• [TASK DESCRIPTION] Set out exactly, line by line, the stretch of data below that begins at the line containing "ATOM 106 C CA" and ends at the line containing "ATOM 130 O O . ILE", with both ends kept.

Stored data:
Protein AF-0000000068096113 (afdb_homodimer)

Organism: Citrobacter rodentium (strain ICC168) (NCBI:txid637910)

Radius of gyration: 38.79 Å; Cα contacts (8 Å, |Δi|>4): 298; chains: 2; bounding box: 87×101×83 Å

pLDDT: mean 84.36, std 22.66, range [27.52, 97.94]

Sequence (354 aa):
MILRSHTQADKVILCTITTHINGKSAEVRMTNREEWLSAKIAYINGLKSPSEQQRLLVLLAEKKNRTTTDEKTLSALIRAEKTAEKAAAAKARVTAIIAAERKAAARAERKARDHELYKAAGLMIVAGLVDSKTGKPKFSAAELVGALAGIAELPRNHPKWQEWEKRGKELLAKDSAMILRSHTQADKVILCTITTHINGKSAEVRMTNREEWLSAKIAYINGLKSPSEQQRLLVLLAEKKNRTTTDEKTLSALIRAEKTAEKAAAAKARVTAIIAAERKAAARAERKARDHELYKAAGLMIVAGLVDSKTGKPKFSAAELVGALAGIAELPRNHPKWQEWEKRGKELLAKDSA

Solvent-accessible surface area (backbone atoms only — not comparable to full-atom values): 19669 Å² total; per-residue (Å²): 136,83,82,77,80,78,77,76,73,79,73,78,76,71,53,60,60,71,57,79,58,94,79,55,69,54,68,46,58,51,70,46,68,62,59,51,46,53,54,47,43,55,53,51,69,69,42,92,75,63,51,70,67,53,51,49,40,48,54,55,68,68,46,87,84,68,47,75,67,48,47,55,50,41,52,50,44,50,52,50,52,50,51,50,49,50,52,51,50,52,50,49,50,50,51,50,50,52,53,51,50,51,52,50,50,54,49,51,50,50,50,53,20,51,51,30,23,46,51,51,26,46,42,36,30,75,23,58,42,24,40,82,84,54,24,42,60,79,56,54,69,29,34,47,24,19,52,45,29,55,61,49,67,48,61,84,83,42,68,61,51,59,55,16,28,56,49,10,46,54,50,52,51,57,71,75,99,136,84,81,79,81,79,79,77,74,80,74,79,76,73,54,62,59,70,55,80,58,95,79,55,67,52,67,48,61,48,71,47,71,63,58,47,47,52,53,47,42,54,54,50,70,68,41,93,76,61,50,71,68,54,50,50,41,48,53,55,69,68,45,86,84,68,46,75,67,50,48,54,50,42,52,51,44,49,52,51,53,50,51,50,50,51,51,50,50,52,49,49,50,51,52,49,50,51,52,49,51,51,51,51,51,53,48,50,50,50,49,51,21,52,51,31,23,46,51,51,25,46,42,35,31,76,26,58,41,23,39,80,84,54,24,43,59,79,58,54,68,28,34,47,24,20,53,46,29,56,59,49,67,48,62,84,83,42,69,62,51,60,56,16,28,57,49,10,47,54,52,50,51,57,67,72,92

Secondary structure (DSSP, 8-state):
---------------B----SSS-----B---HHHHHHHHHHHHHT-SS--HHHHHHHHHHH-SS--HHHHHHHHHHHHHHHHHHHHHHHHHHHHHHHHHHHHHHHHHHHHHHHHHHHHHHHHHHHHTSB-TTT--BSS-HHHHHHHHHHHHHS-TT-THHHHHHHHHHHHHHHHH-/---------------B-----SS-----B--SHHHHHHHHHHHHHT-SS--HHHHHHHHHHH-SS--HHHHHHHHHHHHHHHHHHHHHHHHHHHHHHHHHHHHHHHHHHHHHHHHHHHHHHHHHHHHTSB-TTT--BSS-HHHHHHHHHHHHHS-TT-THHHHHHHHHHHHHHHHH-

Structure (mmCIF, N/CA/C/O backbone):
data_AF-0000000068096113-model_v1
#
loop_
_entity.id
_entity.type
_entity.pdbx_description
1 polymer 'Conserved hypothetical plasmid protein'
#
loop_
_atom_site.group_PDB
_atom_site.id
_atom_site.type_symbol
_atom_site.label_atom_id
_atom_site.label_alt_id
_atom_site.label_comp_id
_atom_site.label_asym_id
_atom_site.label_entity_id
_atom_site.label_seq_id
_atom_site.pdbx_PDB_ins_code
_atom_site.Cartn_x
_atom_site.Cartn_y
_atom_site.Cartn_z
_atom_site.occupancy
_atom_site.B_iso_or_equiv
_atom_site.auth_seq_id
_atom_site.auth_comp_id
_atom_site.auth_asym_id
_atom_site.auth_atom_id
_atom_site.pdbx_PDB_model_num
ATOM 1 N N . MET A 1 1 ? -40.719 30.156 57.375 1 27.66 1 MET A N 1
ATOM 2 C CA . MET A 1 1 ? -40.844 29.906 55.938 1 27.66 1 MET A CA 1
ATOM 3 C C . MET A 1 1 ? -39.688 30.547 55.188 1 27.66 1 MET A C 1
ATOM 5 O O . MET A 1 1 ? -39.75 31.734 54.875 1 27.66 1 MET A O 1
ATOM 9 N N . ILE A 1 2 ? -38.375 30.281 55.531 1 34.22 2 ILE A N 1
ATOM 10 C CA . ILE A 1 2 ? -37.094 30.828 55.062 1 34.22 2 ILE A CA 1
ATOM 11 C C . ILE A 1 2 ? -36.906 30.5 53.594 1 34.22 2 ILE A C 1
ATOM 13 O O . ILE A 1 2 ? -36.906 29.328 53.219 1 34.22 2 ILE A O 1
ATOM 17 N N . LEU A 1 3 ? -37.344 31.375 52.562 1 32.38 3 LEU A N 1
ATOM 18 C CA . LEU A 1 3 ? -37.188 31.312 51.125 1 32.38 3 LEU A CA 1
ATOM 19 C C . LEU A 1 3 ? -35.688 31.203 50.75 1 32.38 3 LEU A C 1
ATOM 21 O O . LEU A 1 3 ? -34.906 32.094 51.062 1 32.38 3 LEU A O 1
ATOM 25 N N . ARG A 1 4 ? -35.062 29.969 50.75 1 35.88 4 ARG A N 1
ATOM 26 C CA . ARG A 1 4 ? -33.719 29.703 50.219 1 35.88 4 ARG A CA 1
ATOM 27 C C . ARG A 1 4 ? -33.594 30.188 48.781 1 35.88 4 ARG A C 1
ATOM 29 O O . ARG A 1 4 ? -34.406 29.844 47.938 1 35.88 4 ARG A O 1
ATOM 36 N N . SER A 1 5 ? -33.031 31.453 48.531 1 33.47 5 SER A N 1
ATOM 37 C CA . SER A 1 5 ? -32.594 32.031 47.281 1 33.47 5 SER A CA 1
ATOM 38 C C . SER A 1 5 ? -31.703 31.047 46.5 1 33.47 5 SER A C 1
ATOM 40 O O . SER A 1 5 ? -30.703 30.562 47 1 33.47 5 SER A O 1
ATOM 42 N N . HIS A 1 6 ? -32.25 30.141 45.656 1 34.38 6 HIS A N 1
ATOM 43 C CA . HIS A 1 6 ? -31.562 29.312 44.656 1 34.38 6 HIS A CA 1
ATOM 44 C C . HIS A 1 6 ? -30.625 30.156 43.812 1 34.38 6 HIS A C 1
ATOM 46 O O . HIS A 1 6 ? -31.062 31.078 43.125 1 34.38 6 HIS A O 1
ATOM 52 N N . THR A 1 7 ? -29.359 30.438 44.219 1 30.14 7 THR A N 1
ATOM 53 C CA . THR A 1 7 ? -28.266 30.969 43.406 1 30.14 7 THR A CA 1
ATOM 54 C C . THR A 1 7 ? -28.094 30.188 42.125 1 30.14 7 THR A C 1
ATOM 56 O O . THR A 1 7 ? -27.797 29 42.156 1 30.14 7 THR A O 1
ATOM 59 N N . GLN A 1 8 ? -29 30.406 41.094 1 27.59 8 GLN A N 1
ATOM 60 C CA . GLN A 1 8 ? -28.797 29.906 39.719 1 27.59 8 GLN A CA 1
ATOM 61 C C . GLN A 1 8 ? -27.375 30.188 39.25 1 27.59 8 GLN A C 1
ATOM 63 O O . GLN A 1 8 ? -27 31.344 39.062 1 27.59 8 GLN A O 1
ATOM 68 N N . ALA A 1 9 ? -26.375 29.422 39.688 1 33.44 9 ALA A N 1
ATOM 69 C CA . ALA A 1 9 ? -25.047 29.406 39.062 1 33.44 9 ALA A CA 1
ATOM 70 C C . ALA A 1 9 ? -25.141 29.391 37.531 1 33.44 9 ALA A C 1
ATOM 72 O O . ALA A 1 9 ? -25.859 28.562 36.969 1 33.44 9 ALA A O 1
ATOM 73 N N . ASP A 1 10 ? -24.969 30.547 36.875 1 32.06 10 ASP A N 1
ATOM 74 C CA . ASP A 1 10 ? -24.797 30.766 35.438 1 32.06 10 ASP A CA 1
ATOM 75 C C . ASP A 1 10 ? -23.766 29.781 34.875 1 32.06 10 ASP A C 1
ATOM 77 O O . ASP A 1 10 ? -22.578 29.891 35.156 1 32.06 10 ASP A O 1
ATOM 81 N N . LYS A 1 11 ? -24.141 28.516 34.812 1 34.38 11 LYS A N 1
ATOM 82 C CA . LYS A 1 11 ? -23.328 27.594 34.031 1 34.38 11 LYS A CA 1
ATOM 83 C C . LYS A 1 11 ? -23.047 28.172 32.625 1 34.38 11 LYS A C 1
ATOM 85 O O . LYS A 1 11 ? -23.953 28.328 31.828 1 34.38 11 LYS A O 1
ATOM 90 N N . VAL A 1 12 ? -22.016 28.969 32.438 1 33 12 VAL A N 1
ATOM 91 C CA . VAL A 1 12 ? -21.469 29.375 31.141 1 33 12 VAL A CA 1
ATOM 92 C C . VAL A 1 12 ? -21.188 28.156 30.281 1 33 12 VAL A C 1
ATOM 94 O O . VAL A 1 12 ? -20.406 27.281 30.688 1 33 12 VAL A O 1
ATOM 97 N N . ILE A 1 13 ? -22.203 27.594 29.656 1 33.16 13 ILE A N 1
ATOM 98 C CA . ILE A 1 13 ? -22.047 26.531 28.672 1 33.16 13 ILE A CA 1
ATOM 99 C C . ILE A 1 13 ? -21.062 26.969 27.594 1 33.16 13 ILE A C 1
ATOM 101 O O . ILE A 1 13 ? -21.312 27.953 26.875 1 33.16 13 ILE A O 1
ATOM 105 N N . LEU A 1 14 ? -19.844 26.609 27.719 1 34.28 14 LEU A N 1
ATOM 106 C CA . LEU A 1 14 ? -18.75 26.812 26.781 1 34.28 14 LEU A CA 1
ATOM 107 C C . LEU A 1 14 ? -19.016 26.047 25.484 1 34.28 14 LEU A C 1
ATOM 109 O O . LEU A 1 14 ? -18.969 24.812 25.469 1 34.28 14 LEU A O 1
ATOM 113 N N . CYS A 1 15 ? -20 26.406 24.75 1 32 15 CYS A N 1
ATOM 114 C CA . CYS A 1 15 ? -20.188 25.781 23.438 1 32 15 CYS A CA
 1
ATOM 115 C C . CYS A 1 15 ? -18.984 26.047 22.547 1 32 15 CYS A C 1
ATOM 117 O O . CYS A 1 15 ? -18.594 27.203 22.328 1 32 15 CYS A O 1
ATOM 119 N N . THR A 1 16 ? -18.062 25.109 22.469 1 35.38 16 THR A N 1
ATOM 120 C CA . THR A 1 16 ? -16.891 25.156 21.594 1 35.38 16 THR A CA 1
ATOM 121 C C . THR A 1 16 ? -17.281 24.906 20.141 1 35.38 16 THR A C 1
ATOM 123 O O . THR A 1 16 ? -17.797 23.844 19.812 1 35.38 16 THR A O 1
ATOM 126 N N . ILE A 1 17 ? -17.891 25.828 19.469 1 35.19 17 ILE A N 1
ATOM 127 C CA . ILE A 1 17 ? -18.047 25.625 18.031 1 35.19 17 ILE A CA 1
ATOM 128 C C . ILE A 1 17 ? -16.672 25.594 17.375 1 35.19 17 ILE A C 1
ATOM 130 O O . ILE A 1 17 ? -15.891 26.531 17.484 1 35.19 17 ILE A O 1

--

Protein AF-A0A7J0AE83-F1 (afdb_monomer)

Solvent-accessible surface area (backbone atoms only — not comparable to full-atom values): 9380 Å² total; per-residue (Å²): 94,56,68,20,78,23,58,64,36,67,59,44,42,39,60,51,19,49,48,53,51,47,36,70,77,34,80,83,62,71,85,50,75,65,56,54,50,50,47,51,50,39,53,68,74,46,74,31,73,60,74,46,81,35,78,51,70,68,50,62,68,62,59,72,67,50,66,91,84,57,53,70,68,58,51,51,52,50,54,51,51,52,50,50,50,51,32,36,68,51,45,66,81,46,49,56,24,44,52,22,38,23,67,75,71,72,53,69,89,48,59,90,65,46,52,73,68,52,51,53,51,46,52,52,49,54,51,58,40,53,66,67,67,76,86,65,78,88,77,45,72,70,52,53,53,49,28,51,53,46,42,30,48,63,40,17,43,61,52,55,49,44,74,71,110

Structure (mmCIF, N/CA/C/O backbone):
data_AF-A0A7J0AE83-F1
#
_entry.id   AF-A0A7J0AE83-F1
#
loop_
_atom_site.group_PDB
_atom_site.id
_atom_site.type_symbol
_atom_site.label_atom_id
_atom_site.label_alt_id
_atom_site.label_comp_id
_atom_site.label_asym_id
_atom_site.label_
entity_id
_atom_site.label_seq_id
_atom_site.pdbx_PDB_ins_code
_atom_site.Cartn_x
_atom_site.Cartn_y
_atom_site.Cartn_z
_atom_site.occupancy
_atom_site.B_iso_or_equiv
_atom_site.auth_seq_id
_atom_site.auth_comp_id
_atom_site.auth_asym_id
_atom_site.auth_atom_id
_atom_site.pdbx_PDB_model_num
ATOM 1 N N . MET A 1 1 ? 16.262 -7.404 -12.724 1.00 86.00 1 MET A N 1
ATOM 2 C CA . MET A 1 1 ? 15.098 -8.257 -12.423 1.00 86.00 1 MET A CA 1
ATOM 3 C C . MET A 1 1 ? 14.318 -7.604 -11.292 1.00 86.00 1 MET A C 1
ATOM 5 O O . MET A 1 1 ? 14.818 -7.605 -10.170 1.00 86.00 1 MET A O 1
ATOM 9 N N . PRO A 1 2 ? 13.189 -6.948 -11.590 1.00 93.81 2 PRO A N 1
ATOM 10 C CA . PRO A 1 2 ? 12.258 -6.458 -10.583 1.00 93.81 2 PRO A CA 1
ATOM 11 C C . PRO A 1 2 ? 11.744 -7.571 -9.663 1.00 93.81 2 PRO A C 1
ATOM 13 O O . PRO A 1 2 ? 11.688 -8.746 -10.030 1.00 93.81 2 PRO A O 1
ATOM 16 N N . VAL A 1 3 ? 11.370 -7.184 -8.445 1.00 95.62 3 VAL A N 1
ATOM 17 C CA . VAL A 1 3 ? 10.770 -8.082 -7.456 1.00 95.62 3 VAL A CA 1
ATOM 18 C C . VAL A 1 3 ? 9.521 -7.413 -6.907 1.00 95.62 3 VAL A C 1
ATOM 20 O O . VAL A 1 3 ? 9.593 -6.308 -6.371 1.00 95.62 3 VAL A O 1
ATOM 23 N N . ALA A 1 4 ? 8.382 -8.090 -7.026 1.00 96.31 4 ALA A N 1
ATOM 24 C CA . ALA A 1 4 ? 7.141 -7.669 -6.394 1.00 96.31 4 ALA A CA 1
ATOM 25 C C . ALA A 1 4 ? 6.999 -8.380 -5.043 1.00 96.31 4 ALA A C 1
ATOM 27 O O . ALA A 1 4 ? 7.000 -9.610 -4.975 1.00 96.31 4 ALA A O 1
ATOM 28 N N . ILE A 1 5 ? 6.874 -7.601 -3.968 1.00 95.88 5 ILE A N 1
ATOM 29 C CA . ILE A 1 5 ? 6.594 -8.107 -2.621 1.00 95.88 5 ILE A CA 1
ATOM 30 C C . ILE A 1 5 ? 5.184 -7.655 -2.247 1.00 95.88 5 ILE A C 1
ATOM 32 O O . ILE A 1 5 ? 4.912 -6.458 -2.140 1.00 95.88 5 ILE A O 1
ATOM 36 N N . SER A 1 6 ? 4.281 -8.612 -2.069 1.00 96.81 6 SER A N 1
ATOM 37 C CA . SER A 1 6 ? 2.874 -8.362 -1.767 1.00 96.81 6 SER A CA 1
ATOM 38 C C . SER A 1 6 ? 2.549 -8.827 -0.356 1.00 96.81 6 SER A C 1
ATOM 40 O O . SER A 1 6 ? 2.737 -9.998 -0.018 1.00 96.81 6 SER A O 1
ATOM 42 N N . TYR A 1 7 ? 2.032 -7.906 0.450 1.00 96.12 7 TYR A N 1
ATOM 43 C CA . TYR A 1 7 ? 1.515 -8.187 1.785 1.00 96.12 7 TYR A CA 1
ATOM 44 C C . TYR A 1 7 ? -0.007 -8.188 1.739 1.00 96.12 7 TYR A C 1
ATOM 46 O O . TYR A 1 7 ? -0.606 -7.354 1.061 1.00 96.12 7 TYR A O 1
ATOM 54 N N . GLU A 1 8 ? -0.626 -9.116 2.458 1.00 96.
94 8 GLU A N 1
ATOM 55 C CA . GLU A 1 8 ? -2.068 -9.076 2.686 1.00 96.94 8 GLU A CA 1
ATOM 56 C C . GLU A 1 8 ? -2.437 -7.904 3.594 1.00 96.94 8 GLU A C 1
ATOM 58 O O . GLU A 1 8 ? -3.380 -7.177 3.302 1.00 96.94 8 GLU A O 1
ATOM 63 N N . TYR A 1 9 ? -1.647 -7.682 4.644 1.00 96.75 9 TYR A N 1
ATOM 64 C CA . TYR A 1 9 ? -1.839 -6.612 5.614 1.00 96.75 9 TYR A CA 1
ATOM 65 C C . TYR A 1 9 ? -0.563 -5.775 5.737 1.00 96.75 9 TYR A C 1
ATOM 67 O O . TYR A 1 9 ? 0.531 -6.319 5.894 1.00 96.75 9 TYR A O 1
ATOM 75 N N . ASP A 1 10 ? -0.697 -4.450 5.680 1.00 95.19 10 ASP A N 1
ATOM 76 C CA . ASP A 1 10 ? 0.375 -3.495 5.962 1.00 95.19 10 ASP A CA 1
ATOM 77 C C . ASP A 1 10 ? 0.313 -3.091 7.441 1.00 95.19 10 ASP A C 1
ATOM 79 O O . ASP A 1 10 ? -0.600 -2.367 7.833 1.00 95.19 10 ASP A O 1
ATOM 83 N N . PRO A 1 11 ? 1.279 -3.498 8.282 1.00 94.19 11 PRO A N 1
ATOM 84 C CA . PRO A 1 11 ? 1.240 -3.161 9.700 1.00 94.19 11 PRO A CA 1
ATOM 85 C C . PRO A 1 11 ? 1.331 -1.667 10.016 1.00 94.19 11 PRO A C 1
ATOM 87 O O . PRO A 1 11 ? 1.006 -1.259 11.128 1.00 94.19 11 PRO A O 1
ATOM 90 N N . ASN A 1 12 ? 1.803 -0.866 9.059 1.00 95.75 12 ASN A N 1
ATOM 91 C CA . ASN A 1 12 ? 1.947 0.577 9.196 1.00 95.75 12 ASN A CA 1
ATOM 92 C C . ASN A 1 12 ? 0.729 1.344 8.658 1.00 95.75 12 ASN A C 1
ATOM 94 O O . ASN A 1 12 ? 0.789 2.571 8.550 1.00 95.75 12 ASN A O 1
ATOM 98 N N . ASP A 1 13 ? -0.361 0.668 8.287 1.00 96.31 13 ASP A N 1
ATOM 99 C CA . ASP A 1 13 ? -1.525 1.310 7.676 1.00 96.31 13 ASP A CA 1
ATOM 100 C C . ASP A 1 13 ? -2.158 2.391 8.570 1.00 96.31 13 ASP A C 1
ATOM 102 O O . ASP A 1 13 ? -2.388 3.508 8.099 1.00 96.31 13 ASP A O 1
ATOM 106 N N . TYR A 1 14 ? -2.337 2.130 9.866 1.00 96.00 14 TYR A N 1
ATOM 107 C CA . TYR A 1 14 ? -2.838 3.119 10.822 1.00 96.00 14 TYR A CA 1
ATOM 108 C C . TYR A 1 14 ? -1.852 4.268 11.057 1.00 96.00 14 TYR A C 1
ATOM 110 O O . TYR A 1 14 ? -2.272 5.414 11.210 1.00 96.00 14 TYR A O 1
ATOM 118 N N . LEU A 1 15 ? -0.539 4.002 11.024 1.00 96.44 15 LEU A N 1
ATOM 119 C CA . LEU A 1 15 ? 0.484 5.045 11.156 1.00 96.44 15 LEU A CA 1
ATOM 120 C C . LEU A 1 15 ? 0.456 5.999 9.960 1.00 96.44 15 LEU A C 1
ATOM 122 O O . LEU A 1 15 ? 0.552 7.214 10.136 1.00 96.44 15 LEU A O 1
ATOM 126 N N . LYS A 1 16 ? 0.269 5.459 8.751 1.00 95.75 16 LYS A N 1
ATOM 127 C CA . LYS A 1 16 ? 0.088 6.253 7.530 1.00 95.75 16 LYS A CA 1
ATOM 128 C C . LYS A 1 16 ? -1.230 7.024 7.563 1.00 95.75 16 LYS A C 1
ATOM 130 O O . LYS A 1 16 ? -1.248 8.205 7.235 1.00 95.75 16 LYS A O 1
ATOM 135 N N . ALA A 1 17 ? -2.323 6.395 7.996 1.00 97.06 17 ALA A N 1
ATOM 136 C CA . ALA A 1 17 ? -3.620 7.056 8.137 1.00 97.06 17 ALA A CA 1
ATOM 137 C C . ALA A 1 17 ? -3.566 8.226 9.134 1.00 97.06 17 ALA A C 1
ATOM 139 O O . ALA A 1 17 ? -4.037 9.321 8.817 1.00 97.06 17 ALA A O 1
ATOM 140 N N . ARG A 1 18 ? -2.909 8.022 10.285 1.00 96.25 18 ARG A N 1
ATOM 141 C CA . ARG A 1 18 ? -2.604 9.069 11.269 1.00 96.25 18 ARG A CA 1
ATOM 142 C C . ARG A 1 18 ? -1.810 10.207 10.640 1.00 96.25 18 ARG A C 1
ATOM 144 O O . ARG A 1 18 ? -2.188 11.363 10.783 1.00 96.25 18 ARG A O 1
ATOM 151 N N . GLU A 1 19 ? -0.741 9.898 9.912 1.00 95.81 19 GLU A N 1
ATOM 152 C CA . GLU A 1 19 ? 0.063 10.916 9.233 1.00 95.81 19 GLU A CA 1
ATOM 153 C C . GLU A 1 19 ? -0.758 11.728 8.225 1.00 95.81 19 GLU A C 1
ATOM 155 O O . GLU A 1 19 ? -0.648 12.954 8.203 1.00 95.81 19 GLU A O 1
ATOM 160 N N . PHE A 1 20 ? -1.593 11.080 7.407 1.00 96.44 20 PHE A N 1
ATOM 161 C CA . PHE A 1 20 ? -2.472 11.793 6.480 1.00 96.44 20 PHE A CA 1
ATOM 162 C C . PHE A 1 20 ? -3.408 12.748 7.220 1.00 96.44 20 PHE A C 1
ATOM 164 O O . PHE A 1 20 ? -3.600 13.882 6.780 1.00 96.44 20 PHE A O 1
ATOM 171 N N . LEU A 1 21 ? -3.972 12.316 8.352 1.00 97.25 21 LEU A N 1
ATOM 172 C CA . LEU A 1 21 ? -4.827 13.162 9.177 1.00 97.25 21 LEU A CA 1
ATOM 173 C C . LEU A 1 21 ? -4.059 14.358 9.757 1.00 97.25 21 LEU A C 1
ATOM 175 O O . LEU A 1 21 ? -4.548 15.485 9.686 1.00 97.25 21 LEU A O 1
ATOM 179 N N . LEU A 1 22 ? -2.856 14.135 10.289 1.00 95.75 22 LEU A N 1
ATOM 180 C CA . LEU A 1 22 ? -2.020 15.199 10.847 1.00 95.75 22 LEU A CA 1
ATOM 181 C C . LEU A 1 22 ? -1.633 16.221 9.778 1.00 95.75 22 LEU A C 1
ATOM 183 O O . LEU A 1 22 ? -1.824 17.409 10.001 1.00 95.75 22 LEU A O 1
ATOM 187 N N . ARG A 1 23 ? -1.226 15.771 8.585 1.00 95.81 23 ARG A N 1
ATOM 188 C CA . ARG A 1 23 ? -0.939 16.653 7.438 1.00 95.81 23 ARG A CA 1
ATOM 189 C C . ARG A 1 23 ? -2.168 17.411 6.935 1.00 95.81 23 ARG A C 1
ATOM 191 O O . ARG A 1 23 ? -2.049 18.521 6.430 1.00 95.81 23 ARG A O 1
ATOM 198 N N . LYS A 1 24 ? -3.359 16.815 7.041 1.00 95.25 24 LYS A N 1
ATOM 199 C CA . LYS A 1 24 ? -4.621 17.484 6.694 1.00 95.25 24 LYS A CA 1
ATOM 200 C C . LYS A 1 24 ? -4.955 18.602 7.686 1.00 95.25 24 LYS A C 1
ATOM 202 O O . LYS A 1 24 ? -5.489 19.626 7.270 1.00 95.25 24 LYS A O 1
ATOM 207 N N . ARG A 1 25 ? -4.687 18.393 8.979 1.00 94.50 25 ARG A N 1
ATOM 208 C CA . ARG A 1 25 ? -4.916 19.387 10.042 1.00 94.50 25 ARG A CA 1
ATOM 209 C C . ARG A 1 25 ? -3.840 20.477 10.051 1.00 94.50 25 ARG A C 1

• [EXPECTED ANSWER]
ATOM 106 C CA . LEU A 1 14 ? -18.75 26.812 26.781 1 34.28 14 LEU A CA 1
ATOM 107 C C . LEU A 1 14 ? -19.016 26.047 25.484 1 34.28 14 LEU A C 1
ATOM 109 O O . LEU A 1 14 ? -18.969 24.812 25.469 1 34.28 14 LEU A O 1
ATOM 113 N N . CYS A 1 15 ? -20 26.406 24.75 1 32 15 CYS A N 1
ATOM 114 C CA . CYS A 1 15 ? -20.188 25.781 23.438 1 32 15 CYS A CA
 1
ATOM 115 C C . CYS A 1 15 ? -18.984 26.047 22.547 1 32 15 CYS A C 1
ATOM 117 O O . CYS A 1 15 ? -18.594 27.203 22.328 1 32 15 CYS A O 1
ATOM 119 N N . THR A 1 16 ? -18.062 25.109 22.469 1 35.38 16 THR A N 1
ATOM 120 C CA . THR A 1 16 ? -16.891 25.156 21.594 1 35.38 16 THR A CA 1
ATOM 121 C C . THR A 1 16 ? -17.281 24.906 20.141 1 35.38 16 THR A C 1
ATOM 123 O O . THR A 1 16 ? -17.797 23.844 19.812 1 35.38 16 THR A O 1
ATOM 126 N N . ILE A 1 17 ? -17.891 25.828 19.469 1 35.19 17 ILE A N 1
ATOM 127 C CA . ILE A 1 17 ? -18.047 25.625 18.031 1 35.19 17 ILE A CA 1
ATOM 128 C C . ILE A 1 17 ? -16.672 25.594 17.375 1 35.19 17 ILE A C 1
ATOM 130 O O . ILE A 1 17 ? -15.891 26.531 17.484 1 35.19 17 ILE A O 1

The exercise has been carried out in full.